# How to setup/adjust Accucraft Shay valve gear?



## Gerd (Jan 7, 2008)

Hello,

I got an Accucraft open cab Shay from one of the first runs produced and have tested it with steam. The engine runs so far but at low speed, the drive shaft will rock in the 3 and 9'o clock position, sometimes also in the 12'o clock position.


The trucks are running very easy and smooth so the problem must be inside the steam engine and from my view it seams to be the valve gear set up.


Did anyone know the problem or has ideas how to get the engine smooth running? I know it's not the best way how I described the problem, but the major question is - has anybody tipps and hints how to set up the valve gear exactly.


Many thanks and cheers, Gerd


----------



## Larry Green (Jan 2, 2008)

Cliff at Accucraft should have the information you need. 
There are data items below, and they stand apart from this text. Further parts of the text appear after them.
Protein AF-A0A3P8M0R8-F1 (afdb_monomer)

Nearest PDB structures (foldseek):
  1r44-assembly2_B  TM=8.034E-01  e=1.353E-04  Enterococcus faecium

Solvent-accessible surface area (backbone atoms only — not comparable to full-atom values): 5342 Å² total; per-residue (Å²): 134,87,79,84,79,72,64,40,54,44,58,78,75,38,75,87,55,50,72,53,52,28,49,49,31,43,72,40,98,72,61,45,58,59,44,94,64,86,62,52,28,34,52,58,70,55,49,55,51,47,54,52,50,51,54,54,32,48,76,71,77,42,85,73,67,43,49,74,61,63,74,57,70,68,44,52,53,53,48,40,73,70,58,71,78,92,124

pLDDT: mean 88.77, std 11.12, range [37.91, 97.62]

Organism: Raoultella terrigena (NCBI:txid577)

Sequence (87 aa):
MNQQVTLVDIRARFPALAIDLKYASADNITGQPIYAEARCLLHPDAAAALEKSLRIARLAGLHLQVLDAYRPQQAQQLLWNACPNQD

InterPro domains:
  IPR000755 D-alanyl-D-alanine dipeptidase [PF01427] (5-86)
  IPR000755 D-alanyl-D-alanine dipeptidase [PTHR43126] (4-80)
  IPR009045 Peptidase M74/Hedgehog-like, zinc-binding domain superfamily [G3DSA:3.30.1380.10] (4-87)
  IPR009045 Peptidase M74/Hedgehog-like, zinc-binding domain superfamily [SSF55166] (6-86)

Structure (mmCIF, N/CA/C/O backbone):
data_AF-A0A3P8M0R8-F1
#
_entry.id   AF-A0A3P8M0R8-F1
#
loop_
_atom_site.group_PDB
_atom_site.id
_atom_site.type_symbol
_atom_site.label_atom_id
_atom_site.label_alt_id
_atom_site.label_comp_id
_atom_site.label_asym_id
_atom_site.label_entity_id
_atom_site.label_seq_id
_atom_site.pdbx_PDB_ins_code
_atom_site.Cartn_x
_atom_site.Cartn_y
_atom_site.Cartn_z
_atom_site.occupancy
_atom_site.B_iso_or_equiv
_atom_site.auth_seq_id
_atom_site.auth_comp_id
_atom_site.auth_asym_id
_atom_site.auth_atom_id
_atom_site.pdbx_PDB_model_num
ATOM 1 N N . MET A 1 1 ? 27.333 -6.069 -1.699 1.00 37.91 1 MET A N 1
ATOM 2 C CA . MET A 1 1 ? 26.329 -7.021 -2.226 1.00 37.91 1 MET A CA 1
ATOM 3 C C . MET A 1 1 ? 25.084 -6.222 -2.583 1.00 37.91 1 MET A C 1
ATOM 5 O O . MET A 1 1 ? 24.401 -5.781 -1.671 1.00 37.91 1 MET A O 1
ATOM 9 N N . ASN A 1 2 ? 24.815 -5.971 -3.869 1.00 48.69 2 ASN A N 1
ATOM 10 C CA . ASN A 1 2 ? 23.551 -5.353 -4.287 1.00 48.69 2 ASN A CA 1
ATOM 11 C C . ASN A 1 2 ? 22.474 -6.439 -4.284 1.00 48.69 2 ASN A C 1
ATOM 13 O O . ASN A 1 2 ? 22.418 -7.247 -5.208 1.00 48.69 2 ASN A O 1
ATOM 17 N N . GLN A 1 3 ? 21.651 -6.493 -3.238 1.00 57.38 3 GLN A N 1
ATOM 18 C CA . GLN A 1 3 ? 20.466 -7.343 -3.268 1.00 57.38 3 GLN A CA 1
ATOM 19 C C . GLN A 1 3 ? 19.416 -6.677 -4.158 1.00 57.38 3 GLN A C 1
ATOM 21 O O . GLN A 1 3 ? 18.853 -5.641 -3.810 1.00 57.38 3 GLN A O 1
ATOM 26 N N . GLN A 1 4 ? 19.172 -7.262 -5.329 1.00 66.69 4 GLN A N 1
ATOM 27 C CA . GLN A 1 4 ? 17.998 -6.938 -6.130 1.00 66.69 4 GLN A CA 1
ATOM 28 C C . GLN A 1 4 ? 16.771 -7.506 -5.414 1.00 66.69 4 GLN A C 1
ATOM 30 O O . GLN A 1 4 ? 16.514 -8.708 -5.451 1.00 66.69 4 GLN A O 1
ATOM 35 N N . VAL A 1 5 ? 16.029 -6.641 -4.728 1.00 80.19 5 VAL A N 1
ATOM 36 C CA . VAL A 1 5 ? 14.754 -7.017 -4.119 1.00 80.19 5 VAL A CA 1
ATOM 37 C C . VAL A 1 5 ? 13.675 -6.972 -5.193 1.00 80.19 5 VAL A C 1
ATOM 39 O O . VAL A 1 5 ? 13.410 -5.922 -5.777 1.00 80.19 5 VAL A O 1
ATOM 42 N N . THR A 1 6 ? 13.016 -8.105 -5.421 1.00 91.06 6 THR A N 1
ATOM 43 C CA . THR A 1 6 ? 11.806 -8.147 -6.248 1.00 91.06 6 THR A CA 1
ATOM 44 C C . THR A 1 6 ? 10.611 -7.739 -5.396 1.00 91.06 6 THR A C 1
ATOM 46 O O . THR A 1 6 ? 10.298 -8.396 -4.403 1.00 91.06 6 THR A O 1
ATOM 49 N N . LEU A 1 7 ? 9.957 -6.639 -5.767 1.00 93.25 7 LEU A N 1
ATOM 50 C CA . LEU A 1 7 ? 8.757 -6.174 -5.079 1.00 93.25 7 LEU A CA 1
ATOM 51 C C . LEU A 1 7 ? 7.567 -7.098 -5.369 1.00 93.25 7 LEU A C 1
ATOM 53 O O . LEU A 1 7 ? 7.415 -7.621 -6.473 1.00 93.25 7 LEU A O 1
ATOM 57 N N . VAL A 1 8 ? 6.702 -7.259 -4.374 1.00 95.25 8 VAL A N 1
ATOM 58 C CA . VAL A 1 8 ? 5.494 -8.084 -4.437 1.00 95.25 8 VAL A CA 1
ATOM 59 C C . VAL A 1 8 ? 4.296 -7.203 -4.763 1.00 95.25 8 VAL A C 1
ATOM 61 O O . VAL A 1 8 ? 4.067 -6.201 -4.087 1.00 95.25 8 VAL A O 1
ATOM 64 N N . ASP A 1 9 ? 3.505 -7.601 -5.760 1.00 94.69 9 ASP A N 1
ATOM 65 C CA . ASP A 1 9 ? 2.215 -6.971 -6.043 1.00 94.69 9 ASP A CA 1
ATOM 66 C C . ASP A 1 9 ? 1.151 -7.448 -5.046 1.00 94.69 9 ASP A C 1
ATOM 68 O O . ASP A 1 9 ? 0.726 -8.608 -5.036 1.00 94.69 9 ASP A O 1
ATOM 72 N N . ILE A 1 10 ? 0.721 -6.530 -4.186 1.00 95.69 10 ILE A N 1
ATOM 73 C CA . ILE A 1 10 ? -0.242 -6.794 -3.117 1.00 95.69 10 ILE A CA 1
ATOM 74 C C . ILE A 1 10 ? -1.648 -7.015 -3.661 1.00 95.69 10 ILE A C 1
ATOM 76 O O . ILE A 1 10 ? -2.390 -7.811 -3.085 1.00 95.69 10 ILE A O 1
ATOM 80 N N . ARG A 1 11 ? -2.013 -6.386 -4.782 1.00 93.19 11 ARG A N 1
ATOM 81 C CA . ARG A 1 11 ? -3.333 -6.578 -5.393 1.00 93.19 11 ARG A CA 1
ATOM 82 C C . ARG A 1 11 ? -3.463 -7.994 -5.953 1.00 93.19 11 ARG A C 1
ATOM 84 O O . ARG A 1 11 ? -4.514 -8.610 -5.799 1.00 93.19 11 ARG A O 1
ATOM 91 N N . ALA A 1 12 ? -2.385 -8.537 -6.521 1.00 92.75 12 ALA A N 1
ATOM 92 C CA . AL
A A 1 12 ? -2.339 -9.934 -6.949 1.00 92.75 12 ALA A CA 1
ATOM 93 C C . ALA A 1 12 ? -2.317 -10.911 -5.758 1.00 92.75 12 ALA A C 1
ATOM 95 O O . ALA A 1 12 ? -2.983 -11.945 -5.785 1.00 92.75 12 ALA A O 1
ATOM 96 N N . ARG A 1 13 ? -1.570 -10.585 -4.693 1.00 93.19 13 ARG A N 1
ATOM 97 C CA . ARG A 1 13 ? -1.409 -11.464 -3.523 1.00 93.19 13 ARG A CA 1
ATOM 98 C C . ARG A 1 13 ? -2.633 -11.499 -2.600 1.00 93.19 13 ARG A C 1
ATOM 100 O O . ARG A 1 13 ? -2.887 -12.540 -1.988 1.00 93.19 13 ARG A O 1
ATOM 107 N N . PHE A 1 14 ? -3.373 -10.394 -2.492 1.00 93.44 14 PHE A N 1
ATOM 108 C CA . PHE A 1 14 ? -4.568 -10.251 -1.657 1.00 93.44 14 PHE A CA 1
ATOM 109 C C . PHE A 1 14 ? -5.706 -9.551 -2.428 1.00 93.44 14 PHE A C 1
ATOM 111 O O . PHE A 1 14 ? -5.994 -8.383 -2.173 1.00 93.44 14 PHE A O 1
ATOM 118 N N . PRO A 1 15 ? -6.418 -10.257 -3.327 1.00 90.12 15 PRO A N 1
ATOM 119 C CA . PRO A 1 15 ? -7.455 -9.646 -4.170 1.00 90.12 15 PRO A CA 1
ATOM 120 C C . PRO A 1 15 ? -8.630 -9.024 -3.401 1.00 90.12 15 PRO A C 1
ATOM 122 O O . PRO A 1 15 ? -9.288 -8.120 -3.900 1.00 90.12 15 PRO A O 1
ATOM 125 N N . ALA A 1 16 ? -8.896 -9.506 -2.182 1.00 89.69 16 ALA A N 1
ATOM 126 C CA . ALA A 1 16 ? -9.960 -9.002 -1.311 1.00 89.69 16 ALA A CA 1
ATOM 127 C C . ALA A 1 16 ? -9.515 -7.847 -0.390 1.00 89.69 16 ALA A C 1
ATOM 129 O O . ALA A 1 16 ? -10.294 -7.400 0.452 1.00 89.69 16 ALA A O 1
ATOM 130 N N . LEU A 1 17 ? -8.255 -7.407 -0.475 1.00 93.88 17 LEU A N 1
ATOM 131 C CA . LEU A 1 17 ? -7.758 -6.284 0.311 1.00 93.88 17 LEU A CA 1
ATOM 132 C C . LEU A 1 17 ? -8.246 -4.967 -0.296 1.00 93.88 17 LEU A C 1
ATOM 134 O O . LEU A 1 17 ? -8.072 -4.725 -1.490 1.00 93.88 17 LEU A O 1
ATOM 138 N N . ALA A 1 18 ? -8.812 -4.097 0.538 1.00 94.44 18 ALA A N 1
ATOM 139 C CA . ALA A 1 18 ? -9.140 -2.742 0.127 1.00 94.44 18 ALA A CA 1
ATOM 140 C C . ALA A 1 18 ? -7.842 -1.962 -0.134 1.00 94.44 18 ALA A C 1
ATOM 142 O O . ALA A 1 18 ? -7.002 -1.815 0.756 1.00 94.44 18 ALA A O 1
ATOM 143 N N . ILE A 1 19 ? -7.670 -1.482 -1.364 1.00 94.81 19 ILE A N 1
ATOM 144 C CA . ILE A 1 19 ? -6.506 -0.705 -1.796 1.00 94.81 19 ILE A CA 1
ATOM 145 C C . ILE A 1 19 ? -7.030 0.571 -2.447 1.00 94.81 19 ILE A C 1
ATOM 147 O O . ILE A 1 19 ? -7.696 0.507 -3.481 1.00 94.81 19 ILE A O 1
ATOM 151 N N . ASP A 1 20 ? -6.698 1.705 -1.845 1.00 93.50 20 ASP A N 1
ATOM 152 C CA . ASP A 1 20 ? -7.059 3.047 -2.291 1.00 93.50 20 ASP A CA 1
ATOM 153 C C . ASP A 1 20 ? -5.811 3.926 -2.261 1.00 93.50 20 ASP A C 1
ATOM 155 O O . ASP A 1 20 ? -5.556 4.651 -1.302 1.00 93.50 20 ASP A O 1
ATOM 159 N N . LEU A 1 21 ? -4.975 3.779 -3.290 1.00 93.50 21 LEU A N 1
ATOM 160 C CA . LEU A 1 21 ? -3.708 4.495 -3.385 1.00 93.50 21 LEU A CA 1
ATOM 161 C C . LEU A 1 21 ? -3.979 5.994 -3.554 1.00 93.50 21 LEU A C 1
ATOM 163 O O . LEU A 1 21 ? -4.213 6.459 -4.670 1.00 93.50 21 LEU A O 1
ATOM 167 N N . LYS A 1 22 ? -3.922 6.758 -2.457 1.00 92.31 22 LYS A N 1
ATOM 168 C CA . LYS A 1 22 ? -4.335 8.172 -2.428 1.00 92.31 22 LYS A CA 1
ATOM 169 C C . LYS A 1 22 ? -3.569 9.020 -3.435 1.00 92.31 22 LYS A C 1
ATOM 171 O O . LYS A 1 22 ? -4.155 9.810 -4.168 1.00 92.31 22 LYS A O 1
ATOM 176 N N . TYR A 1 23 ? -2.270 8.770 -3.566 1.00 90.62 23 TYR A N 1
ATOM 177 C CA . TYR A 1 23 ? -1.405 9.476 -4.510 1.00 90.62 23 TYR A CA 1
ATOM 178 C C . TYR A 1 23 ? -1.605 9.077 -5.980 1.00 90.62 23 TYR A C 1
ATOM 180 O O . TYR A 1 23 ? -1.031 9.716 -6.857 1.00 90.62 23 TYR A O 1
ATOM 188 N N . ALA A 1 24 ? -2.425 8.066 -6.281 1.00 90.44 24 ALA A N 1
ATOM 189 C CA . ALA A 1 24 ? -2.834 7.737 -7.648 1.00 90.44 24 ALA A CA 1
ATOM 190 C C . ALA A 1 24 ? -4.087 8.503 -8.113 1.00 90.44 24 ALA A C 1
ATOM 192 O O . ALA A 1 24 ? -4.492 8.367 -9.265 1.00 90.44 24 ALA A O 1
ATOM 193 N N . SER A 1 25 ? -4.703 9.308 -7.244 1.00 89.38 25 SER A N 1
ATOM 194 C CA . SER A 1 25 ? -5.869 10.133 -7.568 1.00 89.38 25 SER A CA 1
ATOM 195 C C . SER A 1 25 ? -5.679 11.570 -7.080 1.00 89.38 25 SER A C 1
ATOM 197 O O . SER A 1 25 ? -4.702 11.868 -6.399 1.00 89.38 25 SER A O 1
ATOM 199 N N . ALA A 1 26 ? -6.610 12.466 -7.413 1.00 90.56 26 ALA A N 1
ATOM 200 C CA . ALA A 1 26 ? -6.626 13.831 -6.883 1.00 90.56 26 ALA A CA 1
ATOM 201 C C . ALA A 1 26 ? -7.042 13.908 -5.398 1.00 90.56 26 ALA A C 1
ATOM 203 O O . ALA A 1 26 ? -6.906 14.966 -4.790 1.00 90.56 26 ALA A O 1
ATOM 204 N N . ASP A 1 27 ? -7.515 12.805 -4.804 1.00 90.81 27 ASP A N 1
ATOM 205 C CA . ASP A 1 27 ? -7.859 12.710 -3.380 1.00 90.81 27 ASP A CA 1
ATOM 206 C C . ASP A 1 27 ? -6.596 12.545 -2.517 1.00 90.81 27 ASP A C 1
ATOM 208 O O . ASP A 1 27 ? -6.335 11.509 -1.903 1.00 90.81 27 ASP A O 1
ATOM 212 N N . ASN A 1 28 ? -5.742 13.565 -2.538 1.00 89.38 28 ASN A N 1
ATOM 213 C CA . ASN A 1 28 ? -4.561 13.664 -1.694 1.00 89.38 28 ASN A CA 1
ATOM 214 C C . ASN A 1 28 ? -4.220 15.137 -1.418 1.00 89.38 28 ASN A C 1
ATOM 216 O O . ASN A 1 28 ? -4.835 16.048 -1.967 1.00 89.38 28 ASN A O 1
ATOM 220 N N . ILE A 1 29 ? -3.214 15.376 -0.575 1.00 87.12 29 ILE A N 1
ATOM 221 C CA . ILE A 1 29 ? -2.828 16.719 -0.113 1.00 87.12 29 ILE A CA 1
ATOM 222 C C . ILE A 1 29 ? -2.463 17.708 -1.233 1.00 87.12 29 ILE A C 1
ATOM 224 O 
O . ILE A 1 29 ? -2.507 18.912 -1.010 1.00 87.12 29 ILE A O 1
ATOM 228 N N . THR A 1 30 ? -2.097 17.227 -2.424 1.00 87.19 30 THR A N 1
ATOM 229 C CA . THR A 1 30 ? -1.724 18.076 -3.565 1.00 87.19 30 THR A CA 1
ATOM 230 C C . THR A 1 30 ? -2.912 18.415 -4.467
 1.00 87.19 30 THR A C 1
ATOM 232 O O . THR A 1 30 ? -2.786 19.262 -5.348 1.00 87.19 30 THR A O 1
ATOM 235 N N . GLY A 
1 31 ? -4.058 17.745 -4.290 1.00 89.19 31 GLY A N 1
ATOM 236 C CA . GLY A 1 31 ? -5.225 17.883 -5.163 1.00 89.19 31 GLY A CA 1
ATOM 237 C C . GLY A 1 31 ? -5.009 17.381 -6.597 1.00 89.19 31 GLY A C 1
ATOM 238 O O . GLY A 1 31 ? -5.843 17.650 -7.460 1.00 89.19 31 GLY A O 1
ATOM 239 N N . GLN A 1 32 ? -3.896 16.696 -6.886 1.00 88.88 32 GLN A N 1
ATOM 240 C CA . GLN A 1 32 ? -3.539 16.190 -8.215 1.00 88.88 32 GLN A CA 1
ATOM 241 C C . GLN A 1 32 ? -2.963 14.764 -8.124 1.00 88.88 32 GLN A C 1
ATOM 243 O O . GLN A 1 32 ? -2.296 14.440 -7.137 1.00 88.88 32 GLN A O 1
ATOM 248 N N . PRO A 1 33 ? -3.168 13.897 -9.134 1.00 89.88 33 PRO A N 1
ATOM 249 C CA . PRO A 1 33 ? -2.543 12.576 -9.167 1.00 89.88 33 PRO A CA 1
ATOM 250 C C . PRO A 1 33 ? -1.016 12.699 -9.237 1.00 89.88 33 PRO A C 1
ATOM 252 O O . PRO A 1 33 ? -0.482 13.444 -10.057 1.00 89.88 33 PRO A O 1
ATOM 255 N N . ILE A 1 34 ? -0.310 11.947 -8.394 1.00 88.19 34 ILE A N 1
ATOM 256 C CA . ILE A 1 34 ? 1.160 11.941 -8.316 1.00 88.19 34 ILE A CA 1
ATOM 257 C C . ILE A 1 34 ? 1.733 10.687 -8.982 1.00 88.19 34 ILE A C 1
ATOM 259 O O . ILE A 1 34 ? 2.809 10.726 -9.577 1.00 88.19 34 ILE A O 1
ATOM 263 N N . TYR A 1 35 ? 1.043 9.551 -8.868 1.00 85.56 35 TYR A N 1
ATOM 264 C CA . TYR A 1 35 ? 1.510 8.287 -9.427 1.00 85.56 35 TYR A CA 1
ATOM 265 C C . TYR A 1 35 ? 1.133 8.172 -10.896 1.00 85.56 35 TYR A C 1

When my first-run 3-cylinder Shay was new, it also ran rough. He told me where the timing marks were--one on the reversing valve pistion, and another on the crankshaft (but, I no longer remember the set-point for that one). 

My engine now has about 1mm slop between eccentrics and valve straps and has started running rough again. I'd be interested to know the amount of clearance there on yours. 

Larry


----------



## afinegan (Jan 2, 2008)

My eccentrics on my 2 cylinder shay have some slop now, but I know that if you follow dave hottman's pdf on ruby timing and picture the cylinders upright instead of where they are in the ruby, I am pretty sure you can figure it out. This is only for the 2 cylinder shay. I have seen Dave Hottman personally time a 3 cylinder shay but I didn't fully pay attention since I was running my coal fired ruby at Diamondhead. 

Link to the pdf for timing a 2 cylinder ruby (which will work for a 2 cylinder shay): 
http://www.accucraft.de/Produkte/1_20_3/Dampflokomotiven_1_20_3__Live_/Ruby_-_Adjustment.pdf


----------



## Dwight Ennis (Jan 2, 2008)

Gerd - go to the *Informative Threads Index*, a sticky post here in the Live Steam Forum, and download *"All About Admissions, Valve Timing, and Valve Tuning"*


----------



## Gerd (Jan 7, 2008)

Thank you guys! 

I got her running very fine and spend an hour under steam yesterday at my dad's layout. It was a lot of fun and the Shay runs great. 
Some day, I'll add RC and many missing details and parts. But first of all, I'll get my big Shay's steam engine running. 

Cheers, Gerd


----------



## Gerd (Jan 7, 2008)

BTW, here are some photos, hosted on my Dad's homepage. 

http://www.zi-tronik.de/galerie/dampf/ 

My Dad run his "Lumber Jack" with new RC control on board. The same control will be added to my Shay one day. 

Cheers, Gerd


----------



## agrund (Feb 19, 2011)

Hi Gerd, 

nice photos indeed! Let me know how you add the RC into your Shay. I am just about to put RC equipment into my recently built Aster Shay and I am grateful for any idea. 

Beste Gruesse, 

Andreas


----------